It was a painful pill to swallow yesterday as we didn’t see it coming. Again, we want to work with Ray to understand what he did. Me personally, I left the review wondering how we only scored a 6.5/10 and he gave both Powertap and Quarq 9/10 scores? The data between those two was just as different as ours was to either the PT or Quarq, so why did we end up with the low score and PT did not (if Quarq was the true GOLD standard).

Regardless, we will continue to move forward and start shipping units late this week. Regrettably we can’t just DEFEND ourselves as that just looks like sour grapes from a bad review. The backlash from trying to discredit DCR is not something we want to get involved with. He’s very well respected, but we just feel he “missed” on the power portion of his review. Everything else was spot on. There will be additional reviews coming from the folks that attended our press camp and more data from other sources and we feel like in the end the public will see we have succeeded in our goal “to build an affordable, consistent power meter all cyclists can use to improve their performance.”


----------



## ukbloke (Sep 1, 2007)

JackDaniels said:


> I would also like to have the ability to enter in an offset value if I knew I had a leg imbalance. Since it's bluetooth, it seems like this would be feasible.


How would you know how much of a leg imbalance to compensate for? How do you know that your leg imbalance number is reasonable across all variables (cadence, fatigue level, type of riding, etc.). Stages can hardly tell people to get their legs calibrated with a left/right balance powermeter (like Garmin Vector)! I think if they admit that some users need an offset value, then they saying their powermeter isn't going to be accurate for some users.

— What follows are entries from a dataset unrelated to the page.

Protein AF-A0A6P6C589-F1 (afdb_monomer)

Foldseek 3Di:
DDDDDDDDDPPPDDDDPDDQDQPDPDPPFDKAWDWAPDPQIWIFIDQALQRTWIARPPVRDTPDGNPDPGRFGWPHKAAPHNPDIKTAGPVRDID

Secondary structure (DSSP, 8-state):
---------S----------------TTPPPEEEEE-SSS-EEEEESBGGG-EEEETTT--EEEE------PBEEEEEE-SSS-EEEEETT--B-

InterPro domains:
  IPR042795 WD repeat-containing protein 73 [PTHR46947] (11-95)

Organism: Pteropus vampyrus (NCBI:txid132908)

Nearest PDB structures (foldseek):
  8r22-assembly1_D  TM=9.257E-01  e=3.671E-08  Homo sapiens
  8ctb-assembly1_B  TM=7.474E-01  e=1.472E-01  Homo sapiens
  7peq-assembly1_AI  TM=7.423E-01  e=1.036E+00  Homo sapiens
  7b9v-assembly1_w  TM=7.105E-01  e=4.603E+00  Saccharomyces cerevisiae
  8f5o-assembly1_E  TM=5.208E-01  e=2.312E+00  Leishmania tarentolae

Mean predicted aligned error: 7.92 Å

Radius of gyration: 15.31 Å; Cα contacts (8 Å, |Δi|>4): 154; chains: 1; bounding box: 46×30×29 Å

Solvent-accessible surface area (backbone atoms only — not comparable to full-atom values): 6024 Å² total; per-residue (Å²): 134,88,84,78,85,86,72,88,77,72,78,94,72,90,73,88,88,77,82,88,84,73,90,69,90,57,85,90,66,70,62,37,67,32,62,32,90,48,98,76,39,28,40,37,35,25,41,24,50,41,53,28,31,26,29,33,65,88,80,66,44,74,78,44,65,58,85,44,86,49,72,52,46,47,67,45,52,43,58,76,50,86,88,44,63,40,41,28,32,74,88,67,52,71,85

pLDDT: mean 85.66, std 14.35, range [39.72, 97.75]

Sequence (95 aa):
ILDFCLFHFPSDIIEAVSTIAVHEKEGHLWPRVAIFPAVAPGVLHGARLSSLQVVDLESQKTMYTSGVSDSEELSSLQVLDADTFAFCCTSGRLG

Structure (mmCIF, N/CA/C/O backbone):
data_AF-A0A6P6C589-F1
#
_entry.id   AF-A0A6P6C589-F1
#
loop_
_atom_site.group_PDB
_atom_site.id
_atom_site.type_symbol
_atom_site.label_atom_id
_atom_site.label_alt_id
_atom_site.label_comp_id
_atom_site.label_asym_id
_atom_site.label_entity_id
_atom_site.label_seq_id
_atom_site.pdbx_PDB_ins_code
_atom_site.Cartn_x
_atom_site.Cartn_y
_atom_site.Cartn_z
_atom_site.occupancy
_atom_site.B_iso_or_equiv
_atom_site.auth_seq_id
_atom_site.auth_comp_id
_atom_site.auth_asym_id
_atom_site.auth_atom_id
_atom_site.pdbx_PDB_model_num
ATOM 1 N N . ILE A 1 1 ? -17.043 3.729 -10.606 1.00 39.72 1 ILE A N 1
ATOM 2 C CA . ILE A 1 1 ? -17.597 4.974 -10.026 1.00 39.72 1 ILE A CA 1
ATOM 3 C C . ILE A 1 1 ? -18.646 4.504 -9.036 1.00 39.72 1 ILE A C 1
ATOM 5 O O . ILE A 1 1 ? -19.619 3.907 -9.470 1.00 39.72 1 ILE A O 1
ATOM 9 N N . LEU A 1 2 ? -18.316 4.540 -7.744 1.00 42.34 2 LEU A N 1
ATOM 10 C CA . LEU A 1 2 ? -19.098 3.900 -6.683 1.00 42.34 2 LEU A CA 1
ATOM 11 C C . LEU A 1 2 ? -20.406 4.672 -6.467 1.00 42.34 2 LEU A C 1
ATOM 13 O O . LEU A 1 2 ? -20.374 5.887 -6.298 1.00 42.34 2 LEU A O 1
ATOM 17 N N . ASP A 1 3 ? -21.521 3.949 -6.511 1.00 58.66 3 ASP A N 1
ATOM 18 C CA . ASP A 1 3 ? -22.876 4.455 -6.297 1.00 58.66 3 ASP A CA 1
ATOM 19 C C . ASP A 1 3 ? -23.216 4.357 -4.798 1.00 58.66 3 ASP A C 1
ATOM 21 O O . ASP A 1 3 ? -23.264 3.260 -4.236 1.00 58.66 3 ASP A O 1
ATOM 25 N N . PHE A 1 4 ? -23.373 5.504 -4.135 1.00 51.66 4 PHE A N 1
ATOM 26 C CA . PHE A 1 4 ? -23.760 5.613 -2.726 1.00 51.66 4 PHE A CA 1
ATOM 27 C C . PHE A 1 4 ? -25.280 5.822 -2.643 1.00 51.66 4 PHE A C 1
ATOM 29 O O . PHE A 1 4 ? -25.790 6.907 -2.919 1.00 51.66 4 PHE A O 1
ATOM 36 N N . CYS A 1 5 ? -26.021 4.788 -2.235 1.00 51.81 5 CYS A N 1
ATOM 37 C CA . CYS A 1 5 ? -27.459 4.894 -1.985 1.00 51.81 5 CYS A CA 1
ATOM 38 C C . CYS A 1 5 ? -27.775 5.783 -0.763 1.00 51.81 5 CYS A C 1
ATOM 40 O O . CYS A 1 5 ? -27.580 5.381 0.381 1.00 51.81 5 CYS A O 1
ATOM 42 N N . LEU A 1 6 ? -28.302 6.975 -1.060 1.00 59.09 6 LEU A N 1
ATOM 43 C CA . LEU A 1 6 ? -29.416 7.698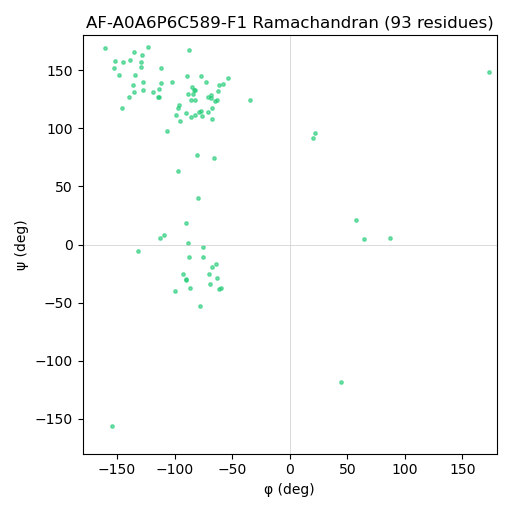 -0.420 1.00 59.09 6 LEU A CA 1
ATOM 44 C C . LEU A 1 6 ? -29.787 7.336 1.034 1.00 59.09 6 LEU A C 1
ATOM 46 O O . LEU A 1 6 ? -30.684 6.527 1.252 1.00 59.09 6 LEU A O 1
ATOM 50 N N . PHE A 1 7 ? -29.263 8.097 2.002 1.00 46.97 7 PHE A N 1
ATOM 51 C CA . PHE A 1 7 ? -29.991 8.479 3.221 1.00 46.97 7 PHE A CA 1
ATOM 52 C C . PHE A 1 7 ? -29.563 9.893 3.652 1.00 46.97 7 PHE A C 1
ATOM 54 O O . PHE A 1 7 ? -28.397 10.118 3.932 1.00 46.97 7 PHE A O 1
ATOM 61 N N . HIS A 1 8 ? -30.526 10.828 3.650 1.00 52.50 8 HIS A N 1
ATOM 62 C CA . HIS A 1 8 ? -30.493 12.202 4.189 1.00 52.50 8 HIS A CA 1
ATOM 63 C C . HIS A 1 8 ? -29.098 12.827 4.405 1.00 52.50 8 HIS A C 1
ATOM 65 O O . HIS A 1 8 ? -28.519 12.706 5.481 1.00 52.50 8 HIS A O 1
ATOM 71 N N . PHE A 1 9 ? -28.591 13.542 3.399 1.00 55.25 9 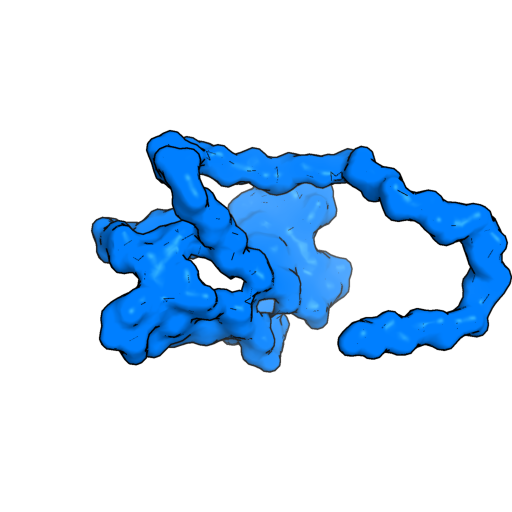PHE A N 1
ATOM 72 C CA . PHE A 1 9 ? -27.292 14.206 3.474 1.00 55.25 9 PHE A CA 1
ATOM 73 C C . PHE A 1 9 ? -27.374 15.520 4.281 1.00 55.25 9 PHE A C 1
ATOM 75 O O . PHE A 1 9 ? -27.994 16.479 3.807 1.00 55.25 9 PHE A O 1
ATOM 82 N N . PRO A 1 10 ? -26.726 15.649 5.460 1.00 60.44 10 PRO A N 1
ATOM 83 C CA . PRO A 1 10 ? -26.033 16.906 5.745 1.00 60.44 10 PRO A CA 1
ATOM 84 C C . PRO A 1 10 ? -25.087 17.172 4.565 1.00 60.44 10 PRO A C 1
ATOM 86 O O . PRO A 1 10 ? -24.578 16.216 3.994 1.00 60.44 10 PRO A O 1
ATOM 89 N N . SER A 1 11 ? -24.916 18.432 4.152 1.00 73.19 11 SER A N 1
ATOM 90 C CA . SER A 1 11 ? -24.155 18.814 2.948 1.00 73.19 11 SER A CA 1
ATOM 91 C C . SER A 1 11 ? -22.955 17.897 2.692 1.00 73.19 11 SER A C 1
ATOM 93 O O . SER A 1 11 ? -22.116 17.766 3.584 1.00 73.19 11 SER A O 1
ATOM 95 N N . ASP A 1 12 ? -22.879 17.296 1.501 1.00 77.00 12 ASP A N 1
ATOM 96 C CA . ASP A 1 12 ? -21.785 16.415 1.078 1.00 77.00 12 ASP A CA 1
ATOM 97 C C . ASP A 1 12 ? -20.471 17.198 0.955 1.00 77.00 12 ASP A C 1
ATOM 99 O O . ASP A 1 12 ? -20.022 17.556 -0.135 1.00 77.00 12 ASP A O 1
ATOM 103 N N . ILE A 1 13 ? -19.874 17.534 2.095 1.00 84.56 13 ILE A N 1
ATOM 104 C CA . ILE A 1 13 ? -18.591 18.216 2.181 1.00 84.56 13 ILE A CA 1
ATOM 105 C C . ILE A 1 13 ? -17.530 17.143 2.393 1.00 84.56 13 ILE A C 1
ATOM 107 O O . ILE A 1 13 ? -17.546 16.401 3.374 1.00 84.56 13 ILE A O 1
ATOM 111 N N . ILE A 1 14 ? -16.591 17.074 1.454 1.00 83.62 14 ILE A N 1
ATOM 112 C CA . ILE A 1 14 ? -15.372 16.287 1.608 1.00 83.62 14 ILE A CA 1
ATOM 113 C C . ILE A 1 14 ? -14.364 17.167 2.344 1.00 83.62 14 ILE A C 1
ATOM 115 O O . ILE A 1 14 ? -13.850 18.131 1.777 1.00 83.62 14 ILE A O 1
ATOM 119 N N . GLU A 1 15 ? -14.078 16.831 3.599 1.00 88.75 15 GLU A N 1
ATOM 120 C CA . GLU A 1 15 ? -13.062 17.508 4.406 1.00 88.75 15 GLU A CA 1
ATOM 121 C C . GLU A 1 15 ? -11.874 16.582 4.668 1.00 88.75 15 GLU A C 1
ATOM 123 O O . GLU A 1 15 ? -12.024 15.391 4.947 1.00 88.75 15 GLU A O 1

Anyway, if you did know your leg imbalance number and you wanted to compensate it is trivial to do later. If you have a 49:51 imbalance from left to right, you need to take the Stages power number divide by 2 to get left power and then multiply by 100/49 to get total "compensated" power.


----------



## JackDaniels (Oct 4, 2011)

I suppose in my case it would be easier to compare with last years numbers. Even though that would be to compensate for my quarq reading high. I honestly don't know about the L/R thing, I don't think any power meter can account for all variables. I know the quarq can get wonky if you are not diligent about doing the backward pedal thing to reset it, especially this time of the year with the temperature changes.

Anway as soon as I get the factory calibration on the quarq, it should give me a better idea where the two stand.

Hopefully there will be some better comparison data coming out soon as these get out...


----------



## cha_cha_ (Sep 27, 2008)

JackDaniels said:


> Hopefully there will be some better comparison data coming out soon as these get out...


this. really looking forward to seeing more real-world comparisons coming in.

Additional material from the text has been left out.